Todd McAulty is back again, with a standout stand-alone tale, “The Soldiers of Serenity.” Chris is a salesman, working for a company that, like many big companies, is sliding toward bankruptcy unless someone pulls off a miracle. Either that, or they release products that are not anywhere near ready, so they can at least be seen trying to stem the flow of outgoing money. Chris, like his father, thrives on the negotiation, the on-the-fly, adrenaline-pumping corporate crisis that will not provide miracles, but may save face, and therefore buy time so that resolution might be possible. But Chris is late to the meeting because he had a fender bender. Despite the escalating crisis, people keep asking about this car incident, especially a man who has slipped in past the security checks and seems to know a whole lot more about Chris’s personal life than anyone else…McAulty has a gift for beginning with ordinary, even mundane, life and gradually slipping hints of the fantastic into the story until, before you know it, all hell breaks loose.
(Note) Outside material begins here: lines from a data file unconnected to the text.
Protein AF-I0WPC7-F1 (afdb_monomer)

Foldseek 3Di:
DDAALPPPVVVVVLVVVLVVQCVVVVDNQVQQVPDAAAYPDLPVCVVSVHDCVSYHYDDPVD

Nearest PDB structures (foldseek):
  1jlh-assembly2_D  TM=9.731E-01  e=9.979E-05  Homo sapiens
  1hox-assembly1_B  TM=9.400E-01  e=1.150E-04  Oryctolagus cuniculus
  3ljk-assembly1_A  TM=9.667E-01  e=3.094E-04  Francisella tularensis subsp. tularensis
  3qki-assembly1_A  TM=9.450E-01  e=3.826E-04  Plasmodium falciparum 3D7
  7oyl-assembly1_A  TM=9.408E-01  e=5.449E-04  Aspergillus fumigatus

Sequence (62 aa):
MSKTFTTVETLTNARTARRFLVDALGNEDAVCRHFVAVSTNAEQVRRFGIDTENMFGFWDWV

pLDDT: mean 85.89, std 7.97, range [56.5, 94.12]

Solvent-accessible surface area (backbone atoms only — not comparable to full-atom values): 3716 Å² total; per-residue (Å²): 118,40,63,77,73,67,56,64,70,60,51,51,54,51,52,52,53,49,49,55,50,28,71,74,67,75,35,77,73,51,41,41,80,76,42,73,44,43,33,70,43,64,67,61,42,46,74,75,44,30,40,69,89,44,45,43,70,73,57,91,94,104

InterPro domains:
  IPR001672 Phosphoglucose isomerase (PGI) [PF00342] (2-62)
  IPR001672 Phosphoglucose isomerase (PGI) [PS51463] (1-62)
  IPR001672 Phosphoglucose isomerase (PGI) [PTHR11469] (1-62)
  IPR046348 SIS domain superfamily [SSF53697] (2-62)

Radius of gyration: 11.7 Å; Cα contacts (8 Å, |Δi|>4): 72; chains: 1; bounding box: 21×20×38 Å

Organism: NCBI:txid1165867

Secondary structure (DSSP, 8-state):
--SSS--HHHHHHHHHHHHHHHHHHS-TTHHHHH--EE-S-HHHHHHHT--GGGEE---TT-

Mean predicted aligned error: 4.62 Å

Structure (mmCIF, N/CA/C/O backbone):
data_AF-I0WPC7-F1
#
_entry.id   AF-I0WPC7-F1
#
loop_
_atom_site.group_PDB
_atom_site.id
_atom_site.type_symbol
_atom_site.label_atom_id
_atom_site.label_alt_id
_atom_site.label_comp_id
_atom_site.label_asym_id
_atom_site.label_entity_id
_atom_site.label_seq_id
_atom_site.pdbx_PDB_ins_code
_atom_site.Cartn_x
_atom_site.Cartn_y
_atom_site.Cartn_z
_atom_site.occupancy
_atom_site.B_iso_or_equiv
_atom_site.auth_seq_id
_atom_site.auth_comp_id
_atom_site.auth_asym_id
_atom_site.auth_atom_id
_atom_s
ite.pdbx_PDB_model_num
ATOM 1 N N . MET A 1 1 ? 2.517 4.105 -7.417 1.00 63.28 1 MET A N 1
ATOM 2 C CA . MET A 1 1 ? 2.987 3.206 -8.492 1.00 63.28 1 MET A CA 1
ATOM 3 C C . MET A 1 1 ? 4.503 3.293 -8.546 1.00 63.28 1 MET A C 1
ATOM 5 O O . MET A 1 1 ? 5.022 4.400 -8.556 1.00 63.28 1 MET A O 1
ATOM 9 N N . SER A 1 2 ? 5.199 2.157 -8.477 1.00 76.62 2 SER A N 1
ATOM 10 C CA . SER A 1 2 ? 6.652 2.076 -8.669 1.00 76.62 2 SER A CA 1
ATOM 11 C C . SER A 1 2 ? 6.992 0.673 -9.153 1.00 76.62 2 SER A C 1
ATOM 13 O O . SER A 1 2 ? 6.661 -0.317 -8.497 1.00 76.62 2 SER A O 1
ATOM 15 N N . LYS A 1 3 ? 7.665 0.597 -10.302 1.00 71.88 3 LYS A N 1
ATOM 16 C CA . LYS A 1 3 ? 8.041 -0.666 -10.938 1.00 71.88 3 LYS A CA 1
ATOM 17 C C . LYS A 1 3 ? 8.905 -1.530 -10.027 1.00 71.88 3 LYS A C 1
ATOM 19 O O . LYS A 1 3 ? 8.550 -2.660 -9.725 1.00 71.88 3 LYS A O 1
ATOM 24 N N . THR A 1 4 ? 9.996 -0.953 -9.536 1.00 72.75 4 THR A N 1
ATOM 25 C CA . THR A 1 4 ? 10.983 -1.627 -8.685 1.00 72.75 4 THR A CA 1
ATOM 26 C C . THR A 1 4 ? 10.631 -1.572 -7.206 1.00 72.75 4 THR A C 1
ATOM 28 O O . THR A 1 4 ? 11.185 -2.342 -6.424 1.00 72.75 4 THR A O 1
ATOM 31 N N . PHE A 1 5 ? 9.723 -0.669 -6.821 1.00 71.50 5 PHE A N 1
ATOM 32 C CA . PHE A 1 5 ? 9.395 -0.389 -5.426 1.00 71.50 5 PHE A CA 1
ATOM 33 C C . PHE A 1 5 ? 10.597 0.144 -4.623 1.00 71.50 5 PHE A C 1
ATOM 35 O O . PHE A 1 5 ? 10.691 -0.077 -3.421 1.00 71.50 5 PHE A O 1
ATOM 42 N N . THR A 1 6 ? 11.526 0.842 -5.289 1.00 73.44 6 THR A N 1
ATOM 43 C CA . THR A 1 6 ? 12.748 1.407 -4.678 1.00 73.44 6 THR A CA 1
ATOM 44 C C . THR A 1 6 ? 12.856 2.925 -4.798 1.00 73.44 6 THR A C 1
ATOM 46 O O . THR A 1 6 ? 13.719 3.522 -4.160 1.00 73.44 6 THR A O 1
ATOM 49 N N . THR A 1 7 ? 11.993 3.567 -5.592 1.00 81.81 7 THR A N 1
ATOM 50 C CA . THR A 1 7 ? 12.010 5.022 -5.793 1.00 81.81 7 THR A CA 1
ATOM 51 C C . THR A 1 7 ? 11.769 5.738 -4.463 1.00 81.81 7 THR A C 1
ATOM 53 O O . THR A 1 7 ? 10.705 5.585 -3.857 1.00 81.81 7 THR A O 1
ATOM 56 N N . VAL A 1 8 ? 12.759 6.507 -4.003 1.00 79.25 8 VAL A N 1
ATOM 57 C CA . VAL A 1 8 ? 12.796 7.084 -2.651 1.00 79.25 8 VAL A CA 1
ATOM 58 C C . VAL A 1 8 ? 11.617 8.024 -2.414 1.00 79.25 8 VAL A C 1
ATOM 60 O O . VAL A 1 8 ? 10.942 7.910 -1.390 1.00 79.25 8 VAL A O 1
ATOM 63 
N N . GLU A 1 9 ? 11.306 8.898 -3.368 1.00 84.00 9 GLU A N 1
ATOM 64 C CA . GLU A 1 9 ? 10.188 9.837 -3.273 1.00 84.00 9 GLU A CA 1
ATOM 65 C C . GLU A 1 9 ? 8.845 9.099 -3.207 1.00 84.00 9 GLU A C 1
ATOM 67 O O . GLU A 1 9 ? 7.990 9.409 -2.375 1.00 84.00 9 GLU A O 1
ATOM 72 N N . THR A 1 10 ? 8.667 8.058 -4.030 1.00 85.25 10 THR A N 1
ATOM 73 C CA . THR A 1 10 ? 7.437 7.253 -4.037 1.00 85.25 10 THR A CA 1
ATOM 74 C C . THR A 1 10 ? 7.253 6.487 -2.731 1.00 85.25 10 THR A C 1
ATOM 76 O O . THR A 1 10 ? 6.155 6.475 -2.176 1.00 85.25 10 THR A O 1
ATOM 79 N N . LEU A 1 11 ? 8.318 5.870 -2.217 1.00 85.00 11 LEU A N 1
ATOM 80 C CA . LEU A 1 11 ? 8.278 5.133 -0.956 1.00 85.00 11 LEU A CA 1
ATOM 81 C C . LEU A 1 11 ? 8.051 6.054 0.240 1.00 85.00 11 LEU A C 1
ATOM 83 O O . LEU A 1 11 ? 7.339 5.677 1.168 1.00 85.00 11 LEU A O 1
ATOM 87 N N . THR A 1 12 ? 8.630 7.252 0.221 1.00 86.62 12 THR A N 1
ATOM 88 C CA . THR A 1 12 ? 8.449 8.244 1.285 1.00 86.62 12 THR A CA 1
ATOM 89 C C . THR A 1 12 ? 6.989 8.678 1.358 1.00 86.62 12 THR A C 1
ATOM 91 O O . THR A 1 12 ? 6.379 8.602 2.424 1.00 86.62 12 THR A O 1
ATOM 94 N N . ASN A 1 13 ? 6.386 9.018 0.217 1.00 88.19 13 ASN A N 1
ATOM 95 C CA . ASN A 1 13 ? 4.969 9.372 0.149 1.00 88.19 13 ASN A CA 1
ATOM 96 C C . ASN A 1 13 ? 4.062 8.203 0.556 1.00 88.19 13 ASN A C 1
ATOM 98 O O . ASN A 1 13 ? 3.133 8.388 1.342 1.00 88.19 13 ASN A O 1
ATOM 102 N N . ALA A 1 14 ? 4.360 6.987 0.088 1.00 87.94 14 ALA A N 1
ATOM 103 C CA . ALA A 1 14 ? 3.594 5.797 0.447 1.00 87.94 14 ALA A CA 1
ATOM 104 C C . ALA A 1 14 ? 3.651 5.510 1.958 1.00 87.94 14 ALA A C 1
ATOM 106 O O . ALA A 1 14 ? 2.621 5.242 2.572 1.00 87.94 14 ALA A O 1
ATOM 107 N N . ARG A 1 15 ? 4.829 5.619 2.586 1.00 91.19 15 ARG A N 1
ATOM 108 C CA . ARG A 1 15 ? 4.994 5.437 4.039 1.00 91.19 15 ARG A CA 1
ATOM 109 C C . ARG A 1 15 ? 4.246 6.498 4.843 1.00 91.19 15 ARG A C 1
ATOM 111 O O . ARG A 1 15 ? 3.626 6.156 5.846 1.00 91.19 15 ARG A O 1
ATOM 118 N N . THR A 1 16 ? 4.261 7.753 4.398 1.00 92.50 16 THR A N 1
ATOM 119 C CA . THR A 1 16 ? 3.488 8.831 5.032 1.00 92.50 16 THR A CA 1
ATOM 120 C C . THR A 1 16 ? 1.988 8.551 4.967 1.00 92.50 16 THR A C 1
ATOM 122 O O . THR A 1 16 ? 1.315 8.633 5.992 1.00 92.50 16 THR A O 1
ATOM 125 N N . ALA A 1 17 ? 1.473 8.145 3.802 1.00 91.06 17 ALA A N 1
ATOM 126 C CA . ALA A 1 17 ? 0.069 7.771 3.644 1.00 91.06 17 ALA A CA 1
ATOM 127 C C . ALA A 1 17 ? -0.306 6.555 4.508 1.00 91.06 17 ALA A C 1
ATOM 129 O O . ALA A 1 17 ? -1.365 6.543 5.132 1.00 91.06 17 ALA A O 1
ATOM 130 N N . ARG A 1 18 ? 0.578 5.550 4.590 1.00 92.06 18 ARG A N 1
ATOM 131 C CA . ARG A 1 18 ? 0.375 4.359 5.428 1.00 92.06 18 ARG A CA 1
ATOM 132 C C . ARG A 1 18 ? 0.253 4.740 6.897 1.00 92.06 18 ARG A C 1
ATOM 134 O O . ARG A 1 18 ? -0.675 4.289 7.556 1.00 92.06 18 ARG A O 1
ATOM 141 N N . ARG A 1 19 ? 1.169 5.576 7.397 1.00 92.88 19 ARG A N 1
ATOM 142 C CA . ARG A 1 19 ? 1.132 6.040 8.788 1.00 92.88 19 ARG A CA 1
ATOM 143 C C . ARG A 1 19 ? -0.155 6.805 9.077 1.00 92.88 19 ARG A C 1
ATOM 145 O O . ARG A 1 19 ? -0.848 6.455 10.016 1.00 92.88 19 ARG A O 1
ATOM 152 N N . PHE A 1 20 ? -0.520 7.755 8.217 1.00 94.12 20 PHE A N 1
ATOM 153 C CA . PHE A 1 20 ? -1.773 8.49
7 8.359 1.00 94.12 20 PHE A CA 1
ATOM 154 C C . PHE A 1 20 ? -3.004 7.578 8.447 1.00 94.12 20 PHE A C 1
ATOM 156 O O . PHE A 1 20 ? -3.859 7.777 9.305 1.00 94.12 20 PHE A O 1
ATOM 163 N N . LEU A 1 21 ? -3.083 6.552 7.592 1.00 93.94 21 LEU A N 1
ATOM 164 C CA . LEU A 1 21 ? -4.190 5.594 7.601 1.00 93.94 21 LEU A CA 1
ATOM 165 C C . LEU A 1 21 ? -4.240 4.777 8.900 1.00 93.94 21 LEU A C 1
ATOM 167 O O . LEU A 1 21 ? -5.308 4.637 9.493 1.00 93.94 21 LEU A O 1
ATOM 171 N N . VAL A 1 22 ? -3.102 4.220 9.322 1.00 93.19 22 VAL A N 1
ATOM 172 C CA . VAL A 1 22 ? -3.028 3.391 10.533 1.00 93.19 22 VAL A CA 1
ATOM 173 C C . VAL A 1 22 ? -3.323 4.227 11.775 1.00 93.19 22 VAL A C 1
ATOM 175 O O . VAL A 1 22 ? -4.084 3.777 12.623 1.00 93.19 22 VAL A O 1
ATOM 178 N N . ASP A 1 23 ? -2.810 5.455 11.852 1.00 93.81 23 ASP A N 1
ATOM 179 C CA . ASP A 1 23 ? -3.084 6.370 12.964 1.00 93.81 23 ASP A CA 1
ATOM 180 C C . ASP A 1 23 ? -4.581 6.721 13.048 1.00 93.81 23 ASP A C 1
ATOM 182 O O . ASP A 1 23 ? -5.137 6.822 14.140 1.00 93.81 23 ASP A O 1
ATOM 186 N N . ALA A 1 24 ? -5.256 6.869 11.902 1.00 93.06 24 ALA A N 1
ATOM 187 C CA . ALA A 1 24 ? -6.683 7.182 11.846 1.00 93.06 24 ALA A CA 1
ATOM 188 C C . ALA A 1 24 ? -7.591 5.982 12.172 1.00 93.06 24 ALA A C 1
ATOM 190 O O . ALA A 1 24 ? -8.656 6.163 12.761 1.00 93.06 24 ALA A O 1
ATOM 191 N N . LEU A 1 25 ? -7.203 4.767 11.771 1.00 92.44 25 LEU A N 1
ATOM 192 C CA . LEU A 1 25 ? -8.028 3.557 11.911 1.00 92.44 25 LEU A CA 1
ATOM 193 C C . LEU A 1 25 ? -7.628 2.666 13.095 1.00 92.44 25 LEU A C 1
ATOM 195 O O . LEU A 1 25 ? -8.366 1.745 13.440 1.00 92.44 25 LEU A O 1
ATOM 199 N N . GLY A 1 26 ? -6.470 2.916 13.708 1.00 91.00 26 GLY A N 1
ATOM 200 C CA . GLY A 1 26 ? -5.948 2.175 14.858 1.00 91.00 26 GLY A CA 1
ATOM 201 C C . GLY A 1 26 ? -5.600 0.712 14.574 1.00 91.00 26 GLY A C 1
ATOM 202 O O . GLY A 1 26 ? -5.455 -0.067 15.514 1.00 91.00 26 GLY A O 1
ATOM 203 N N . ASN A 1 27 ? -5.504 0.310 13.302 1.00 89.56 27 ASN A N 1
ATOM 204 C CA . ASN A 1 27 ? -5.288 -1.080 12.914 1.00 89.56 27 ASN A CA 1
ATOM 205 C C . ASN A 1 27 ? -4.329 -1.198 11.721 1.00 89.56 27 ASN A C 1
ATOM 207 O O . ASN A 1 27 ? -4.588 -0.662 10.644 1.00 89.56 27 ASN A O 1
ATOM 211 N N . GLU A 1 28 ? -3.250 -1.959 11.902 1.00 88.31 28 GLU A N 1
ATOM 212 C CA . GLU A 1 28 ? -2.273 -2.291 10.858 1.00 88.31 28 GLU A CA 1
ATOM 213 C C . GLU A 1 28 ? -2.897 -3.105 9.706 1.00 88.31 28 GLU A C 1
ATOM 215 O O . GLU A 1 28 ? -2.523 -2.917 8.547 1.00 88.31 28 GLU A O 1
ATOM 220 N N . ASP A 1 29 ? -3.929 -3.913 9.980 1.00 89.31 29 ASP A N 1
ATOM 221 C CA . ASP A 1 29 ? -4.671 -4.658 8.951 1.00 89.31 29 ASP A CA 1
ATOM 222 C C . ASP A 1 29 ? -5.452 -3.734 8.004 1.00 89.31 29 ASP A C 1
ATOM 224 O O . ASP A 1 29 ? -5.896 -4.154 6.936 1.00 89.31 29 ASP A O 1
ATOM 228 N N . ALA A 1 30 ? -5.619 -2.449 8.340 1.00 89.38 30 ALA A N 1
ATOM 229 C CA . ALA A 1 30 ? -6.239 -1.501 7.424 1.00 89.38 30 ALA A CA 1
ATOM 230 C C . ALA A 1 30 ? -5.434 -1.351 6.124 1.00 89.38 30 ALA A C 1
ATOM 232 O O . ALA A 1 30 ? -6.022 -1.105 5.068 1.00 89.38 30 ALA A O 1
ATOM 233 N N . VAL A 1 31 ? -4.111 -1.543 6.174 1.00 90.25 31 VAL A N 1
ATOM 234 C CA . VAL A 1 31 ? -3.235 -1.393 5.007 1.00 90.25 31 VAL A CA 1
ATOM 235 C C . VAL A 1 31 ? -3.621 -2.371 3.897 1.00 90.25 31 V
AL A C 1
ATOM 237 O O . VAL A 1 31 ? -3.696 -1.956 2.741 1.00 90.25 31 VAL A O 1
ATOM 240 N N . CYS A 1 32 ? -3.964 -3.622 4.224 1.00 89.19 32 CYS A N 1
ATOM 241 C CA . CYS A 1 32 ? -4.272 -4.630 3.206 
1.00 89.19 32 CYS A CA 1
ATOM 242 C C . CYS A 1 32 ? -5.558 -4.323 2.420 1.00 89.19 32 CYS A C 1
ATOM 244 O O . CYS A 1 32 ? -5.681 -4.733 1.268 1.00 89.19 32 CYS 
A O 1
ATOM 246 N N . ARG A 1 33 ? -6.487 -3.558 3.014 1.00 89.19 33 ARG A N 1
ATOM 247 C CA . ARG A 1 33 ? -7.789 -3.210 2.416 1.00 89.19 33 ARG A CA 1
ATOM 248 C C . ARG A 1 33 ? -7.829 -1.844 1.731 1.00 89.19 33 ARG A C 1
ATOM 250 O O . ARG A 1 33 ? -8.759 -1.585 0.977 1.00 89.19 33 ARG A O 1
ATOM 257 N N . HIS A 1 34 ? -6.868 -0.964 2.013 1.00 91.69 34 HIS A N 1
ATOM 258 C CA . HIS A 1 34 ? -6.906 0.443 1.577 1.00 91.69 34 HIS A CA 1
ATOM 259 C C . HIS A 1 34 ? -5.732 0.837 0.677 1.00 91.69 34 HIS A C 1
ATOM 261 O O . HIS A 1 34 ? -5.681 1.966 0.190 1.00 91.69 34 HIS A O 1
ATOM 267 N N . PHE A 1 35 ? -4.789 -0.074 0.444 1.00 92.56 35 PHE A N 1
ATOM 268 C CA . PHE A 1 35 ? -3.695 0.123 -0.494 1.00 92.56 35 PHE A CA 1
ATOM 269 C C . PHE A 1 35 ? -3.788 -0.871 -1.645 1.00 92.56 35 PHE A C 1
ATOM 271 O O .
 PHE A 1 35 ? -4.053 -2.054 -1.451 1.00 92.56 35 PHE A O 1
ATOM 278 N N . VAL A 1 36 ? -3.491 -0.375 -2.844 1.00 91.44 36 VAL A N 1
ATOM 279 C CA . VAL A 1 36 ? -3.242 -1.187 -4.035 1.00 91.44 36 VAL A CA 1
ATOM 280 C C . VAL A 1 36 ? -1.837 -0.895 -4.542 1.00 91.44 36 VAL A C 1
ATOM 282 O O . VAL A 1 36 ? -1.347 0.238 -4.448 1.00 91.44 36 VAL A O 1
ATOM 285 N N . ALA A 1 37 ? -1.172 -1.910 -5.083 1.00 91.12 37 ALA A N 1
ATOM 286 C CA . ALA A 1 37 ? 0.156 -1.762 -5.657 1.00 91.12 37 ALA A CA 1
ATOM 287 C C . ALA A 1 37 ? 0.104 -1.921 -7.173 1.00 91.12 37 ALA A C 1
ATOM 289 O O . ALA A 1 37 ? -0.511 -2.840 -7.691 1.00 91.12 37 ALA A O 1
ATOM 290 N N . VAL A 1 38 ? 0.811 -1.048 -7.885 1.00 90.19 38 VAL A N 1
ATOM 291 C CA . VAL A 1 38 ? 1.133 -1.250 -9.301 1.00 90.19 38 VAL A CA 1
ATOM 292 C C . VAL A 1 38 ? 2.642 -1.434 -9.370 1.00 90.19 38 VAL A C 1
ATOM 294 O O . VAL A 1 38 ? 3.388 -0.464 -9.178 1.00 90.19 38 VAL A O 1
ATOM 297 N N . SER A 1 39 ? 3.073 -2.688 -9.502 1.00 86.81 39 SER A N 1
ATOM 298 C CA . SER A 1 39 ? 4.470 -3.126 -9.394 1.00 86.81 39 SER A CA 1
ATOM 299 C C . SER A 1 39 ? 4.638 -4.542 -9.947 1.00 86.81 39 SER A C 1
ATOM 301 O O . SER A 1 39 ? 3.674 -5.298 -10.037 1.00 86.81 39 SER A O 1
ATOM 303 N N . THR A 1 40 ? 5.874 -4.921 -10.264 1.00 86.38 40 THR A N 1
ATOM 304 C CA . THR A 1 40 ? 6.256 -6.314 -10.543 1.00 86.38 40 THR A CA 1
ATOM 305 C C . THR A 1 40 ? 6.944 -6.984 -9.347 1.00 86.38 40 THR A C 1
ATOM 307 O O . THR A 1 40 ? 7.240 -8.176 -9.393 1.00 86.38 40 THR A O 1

“Knives Under the Spring Moon” by Ed Carmien is the second story about Kris, who is an outrider—a hunter—for her people, who cruise about on their sailing wagons. Her partner is Paddy, an old guy who has wandered a long time and has gained some strange ideas as well as experiences—only Paddy, oddly enough, objects to being called an old coot. Kris rides a two, a newfangled wagon that Paddy designed, which has only two wheels, dangerous and fast compared to the more common threes of the other outriders, and the bigger eights and twelves of the rest of her people. It’s time to park for their spring festival, which includes dancing and drinking of bloodmead. Far too much bloodmead, Kris discovers too late, when a bunch of Riders (otherwise known as pirates) swoop down and raid the women. One of them is horribly familiar from Kris’s duel with the evil Makk, whom she’d had to kill before he killed her. His buddy is now part of the rowdy Riders. This vivid, taut tale adds nicely to the building story about Kris, the mysterious Paddy, and the wide-sky ranges the people swoop over in their travels.
“Whispers from the Stone,” the last original tale by Howard Andrew Jones, is also a continued tale. We’re in the Middle East during the era of caliphs. The narrator, Captain Asim, is the loyal bodyguard of Jafar, who is in love with an educated Greek woman named Lydia, who is passionately dedicated to gaining wisdom, knowledge, and power—in a world ruled by bearded fools, as she says. Asim, having stumbled onto the stomach-turning remains of a ritual killing of a goat, connects it to Lydia and her father, Corineus. Asim tries to warn Jafar, who is the right-hand man of Harun al-Rashid, the renowned Caliph, but Jafar is too dazzled by Lydia to listen, and so Asim grimly accompanies his master, and the Greeks, on an expedition to an ancient cache of mysterious manuscripts.
Like his first tale featuring this setting and Jafar and Asim, Jones shows Asim to be a man of his time, with the prejudices of the time, but still makes him a worthy hero. His characterizations are subtle and layered, the humor wry, breathing fresh life into a familiar fantastical setting, and providing some interesting twists.
And though we usually don’t talk about other matter in these reviews, I have to say that the artwork in this issue was exceptionally fine, especially the stunning illustration for the Constance Cooper story. I also can’t resist mentioning the comic, Knights of the Dinner Table, and its “two hawt chicks and a fat dork” that had me laughing in just about every panel. Great way to finish off another excellent issue.